Parallel_Topic_Modeling: An Efficient Time-aware Topic Modeling Parallelization


Parallel_Topic_Modeling is a Java implementation of parallel Gibbs sampling for topic modeling based on a novel data partitioning algorithm. The source code supports learning topic distributions of large corpus using LDA and BoT (a simple and effective time-aware topic model), with efficient parallelization speedup on multi-core CPU. Our code is based on JGibbLDA, a non-parallel LDA implementation.

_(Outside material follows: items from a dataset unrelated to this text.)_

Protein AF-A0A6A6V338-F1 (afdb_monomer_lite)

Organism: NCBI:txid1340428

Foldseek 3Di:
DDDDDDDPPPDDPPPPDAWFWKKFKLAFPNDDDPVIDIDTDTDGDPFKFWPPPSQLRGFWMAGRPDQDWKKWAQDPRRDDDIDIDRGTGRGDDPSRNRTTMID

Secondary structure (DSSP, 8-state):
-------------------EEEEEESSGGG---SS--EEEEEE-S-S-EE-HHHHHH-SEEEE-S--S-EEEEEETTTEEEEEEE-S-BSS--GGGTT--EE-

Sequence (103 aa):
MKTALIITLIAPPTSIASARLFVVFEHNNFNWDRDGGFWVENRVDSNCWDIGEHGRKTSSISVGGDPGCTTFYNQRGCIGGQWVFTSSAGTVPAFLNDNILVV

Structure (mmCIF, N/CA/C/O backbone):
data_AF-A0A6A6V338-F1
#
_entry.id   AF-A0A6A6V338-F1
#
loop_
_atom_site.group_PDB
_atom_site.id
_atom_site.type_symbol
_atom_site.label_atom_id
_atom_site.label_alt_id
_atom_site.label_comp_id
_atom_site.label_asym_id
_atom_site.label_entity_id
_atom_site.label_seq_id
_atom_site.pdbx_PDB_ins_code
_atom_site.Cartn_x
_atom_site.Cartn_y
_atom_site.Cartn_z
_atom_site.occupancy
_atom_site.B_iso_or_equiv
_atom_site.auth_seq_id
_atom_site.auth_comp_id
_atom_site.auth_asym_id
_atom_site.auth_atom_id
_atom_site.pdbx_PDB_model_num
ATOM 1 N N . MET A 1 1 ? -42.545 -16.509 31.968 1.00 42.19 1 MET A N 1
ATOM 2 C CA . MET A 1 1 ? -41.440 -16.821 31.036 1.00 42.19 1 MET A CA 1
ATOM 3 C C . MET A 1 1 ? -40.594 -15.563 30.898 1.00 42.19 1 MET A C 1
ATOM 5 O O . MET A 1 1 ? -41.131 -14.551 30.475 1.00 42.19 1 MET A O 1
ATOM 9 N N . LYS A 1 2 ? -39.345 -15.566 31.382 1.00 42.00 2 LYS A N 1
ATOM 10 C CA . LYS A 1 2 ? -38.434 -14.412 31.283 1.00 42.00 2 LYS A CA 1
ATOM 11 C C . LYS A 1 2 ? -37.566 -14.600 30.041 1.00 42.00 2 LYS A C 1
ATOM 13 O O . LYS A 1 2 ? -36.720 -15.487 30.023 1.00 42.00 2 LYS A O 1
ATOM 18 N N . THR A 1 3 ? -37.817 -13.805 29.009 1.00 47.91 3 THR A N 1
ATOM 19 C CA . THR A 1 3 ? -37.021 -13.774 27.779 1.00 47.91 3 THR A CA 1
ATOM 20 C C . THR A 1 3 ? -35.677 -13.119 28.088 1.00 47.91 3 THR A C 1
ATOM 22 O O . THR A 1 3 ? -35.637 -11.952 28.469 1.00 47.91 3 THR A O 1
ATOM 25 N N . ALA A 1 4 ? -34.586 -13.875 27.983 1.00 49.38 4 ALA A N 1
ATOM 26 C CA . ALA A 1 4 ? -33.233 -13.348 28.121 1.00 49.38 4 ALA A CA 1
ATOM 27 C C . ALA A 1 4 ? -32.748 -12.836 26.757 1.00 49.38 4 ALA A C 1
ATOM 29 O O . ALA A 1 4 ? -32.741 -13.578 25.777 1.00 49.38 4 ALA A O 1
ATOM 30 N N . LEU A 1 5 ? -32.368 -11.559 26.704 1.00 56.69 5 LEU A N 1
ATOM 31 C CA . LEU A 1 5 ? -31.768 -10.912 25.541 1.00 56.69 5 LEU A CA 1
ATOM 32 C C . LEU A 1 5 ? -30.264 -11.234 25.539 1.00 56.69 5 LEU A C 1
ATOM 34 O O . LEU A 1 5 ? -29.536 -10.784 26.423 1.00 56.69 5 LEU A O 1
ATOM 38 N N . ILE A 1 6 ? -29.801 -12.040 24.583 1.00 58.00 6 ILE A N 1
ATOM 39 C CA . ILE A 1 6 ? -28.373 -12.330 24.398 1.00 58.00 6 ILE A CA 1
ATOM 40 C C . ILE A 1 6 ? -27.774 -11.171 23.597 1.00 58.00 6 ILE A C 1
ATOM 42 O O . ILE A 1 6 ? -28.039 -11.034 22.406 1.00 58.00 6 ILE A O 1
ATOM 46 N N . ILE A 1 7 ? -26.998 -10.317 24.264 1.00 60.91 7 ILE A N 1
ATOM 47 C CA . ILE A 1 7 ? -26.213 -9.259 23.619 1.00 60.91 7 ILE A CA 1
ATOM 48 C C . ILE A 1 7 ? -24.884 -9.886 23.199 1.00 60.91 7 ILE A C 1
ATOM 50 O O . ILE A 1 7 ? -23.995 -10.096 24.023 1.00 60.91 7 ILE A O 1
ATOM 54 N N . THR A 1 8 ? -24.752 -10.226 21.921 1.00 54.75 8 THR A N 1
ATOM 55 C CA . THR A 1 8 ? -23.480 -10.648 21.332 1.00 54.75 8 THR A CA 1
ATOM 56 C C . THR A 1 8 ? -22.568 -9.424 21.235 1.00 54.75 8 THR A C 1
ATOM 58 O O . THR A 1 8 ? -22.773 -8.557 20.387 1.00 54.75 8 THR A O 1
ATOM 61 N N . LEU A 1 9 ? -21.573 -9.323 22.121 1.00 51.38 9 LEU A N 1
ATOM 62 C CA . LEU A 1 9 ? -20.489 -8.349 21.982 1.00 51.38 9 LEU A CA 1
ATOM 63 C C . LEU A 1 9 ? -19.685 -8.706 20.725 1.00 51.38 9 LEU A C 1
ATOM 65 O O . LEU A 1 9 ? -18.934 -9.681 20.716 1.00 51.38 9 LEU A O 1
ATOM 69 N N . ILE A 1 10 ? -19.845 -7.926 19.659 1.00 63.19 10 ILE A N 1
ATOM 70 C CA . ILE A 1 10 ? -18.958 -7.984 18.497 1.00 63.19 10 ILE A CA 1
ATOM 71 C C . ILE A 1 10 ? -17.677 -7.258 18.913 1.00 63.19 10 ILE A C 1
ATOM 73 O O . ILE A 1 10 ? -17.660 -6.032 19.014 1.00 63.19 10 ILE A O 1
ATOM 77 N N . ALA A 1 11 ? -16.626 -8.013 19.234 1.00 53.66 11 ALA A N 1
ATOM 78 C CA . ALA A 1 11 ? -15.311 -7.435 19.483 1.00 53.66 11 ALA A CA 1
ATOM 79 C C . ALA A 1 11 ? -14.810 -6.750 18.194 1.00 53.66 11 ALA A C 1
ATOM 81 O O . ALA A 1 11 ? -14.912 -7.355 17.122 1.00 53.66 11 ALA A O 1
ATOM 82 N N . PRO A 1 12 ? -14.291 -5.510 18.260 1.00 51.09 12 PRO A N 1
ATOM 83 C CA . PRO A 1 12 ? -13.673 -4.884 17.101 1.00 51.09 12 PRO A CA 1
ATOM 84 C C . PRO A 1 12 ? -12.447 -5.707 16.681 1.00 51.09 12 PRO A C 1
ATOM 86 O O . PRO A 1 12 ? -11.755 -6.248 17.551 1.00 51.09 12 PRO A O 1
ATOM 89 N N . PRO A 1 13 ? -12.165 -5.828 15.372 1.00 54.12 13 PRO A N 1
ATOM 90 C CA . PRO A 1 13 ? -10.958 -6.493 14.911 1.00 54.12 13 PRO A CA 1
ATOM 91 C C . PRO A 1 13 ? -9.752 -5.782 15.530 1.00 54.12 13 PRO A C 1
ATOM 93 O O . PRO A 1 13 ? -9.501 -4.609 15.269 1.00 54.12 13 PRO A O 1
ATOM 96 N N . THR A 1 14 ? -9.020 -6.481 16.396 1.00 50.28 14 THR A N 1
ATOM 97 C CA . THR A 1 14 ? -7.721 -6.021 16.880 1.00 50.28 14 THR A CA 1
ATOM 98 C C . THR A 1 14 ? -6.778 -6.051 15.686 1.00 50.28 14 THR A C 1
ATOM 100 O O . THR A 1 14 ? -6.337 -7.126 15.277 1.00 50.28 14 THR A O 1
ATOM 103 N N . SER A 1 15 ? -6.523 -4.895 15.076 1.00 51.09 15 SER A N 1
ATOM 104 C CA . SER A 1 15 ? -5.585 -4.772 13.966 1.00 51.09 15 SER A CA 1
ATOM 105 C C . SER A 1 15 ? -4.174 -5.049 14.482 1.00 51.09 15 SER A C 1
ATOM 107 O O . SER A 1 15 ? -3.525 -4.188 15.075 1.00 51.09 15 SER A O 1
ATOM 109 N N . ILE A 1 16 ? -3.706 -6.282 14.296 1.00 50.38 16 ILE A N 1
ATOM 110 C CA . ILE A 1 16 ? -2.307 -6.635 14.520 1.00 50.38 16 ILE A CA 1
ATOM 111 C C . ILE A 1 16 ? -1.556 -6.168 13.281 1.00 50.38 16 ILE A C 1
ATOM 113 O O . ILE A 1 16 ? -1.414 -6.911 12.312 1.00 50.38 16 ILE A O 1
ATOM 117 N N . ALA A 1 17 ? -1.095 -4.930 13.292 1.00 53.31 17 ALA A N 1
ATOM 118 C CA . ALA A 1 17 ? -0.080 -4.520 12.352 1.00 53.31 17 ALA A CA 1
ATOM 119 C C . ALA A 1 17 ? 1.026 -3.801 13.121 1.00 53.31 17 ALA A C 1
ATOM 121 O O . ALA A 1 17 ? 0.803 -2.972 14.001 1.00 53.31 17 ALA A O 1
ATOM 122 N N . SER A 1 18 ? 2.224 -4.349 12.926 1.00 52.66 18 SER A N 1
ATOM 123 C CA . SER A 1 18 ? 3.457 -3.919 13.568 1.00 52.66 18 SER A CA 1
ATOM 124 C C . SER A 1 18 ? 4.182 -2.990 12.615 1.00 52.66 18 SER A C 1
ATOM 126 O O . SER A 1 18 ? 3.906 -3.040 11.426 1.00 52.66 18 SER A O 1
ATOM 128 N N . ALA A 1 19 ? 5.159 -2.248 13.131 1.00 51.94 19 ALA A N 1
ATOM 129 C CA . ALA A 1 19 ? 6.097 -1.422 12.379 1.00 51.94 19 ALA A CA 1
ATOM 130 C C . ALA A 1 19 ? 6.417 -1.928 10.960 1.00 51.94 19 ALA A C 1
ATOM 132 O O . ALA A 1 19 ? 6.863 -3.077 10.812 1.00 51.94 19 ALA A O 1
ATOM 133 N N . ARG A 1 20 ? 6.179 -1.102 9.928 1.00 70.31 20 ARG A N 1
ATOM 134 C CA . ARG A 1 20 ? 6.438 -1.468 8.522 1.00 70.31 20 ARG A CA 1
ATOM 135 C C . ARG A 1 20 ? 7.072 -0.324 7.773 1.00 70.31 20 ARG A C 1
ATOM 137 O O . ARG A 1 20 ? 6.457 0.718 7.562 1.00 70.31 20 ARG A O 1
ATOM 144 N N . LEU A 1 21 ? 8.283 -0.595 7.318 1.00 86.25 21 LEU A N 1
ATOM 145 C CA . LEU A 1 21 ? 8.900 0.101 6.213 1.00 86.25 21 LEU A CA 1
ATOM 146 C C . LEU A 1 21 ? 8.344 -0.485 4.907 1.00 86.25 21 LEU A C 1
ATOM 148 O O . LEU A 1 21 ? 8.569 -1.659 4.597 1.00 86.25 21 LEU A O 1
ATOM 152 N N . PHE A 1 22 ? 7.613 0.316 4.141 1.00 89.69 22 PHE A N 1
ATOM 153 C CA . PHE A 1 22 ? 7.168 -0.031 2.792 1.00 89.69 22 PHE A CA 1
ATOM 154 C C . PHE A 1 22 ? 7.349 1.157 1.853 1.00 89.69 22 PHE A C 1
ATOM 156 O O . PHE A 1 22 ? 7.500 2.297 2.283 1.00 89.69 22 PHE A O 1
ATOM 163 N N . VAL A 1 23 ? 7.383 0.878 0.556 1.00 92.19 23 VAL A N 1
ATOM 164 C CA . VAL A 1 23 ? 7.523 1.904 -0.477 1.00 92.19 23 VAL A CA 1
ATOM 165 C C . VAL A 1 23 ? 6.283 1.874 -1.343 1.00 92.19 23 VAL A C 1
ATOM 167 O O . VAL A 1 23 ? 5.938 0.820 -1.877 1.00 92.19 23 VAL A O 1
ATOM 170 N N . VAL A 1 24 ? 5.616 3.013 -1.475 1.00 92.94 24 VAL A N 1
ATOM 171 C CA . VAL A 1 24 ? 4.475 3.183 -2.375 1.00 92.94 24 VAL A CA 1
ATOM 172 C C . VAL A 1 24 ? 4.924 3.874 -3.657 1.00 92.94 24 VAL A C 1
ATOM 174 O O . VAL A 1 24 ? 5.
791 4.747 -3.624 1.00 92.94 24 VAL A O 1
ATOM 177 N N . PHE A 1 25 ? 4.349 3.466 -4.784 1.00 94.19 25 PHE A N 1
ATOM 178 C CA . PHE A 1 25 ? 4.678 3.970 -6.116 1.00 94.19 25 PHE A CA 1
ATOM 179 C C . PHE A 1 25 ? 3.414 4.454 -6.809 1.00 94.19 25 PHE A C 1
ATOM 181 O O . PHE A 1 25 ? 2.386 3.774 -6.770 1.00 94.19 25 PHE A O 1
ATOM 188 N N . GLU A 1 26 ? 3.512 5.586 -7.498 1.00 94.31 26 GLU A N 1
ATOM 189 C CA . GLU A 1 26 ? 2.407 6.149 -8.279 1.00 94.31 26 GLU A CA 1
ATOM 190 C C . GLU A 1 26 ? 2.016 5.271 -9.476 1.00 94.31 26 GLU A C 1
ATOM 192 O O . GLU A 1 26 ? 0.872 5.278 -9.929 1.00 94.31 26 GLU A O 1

We also built a dataset that contains time-stamped documents for time-aware topic modeling experiments. The dataset contains over 1 million scientific papers in the computer science domain from 1951 to 2010, crawled from Microsoft Academic Search (MAS), finished in November 2012. The dataset can be downloaded at: https://drive.google.com/file/d/0B8gXe63FdGk5OEVfaVl6VTlsb2c (.zip, 595 MB).

Data format:

Document file:

Line 1: number of documents.
Line 2: word list of document 1, each word separated by space.
Line 3: word list of document 2, each word separated by space.

Timestamp file:

Line 1: number of distinct timestamps
Line 2: earliest timestamp
Line 3: latest timestamp
Line 4: timestamp of document 1
Line 5: timestamp of document 2

The source code also supports other popular dataset formats, such as NIPS and NYTimes.

How to use

Parallel_Topic_Modeling can either be used in command line or as a library in you code. You can specify the model (LDA or BoT), the number of parallel threads, how to partition data, etc. You can use the pre-built jar file directly.


LDA Model:
The following command estimates the topic distribution of MAS corpus (the above dataset) using LDA model, parallelized in 10 threads, where MAS_doc_removedSW.txt is document file.
java -Xmx64g -cp ./Code/Parallel_Topic_Modeling.jar cgs_lda_multicore.UI.PLDA -est -dir ./Data/MAS -dfile MAS_doc_removedSW.txt -datafileformat Private -dfiletrain -dfiletest -alpha 0.5 -beta 0.1 -ntopics 150 -niters 200 -burnin 100 -savestep 0 -twords 100 -howtogetdist 1 -threadpoolsize 0 -P 10 -shuffle 10 -howtopart 2

It can be shortened using default value as:
java -Xmx64g -cp ./Code/Parallel_Topic_Modeling.jar cgs_lda_multicore.UI.PLDA -est -dir ./Data/MAS -dfile MAS_doc_removedSW.txt -alpha 0.5 -beta 0.1 -threadpoolsize 0 -P 10

BoT Model:
The following command estimates the topic distribution of MAS corpus (the above dataset) using BoT model, parallelized in 10 threads, where MAS_doc_removedSW.txt is document file and MAS_ts.txt is timestamp file. Note that for BoT model, we change the class to cgs_lda_multicore.UI.PLDA_BoT. We also specify some new options such as timestamp file, timestamp file format, time prior gamma, time array length L, how to shuffle timestamps.
java -Xmx64g -cp ./Code/Parallel_Topic_Modeling.jar cgs_lda_multicore.UI.PLDA_BoT -est -dir ./Data/MAS -dfile MAS_doc_removedSW.txt -tsfile MAS_ts.txt -datafileformat Private -tsfileformat Single -dfiletrain -dfiletest -alpha 0.5 -beta 0.1 -gamma 0.1 -ntopics 150 -L 8 -niters 200 -burnin 100 -savestep 0 -twords 100 -howtogetdist 1 -threadpoolsize 0 -P 10 -shuffle 10 -shufflets 100 -howtopart 2

It can be shortened using default value as:
java -Xmx64g -cp ./Code/Parallel_Topic_Modeling.jar cgs_lda_multicore.UI.PLDA_BoT -est -dir ./Data/MAS -dfile MAS_doc_removedSW.txt -tsfile MAS_ts.txt -alpha 0.5 -beta 0.1 -gamma 0.1 -threadpoolsize 0 -P 10

Please see files /src/jgibblda/LDACmdOption.java and /src/cgs_lda_multicore/Utility/PLDACmdOption.java for explanation of commandline options.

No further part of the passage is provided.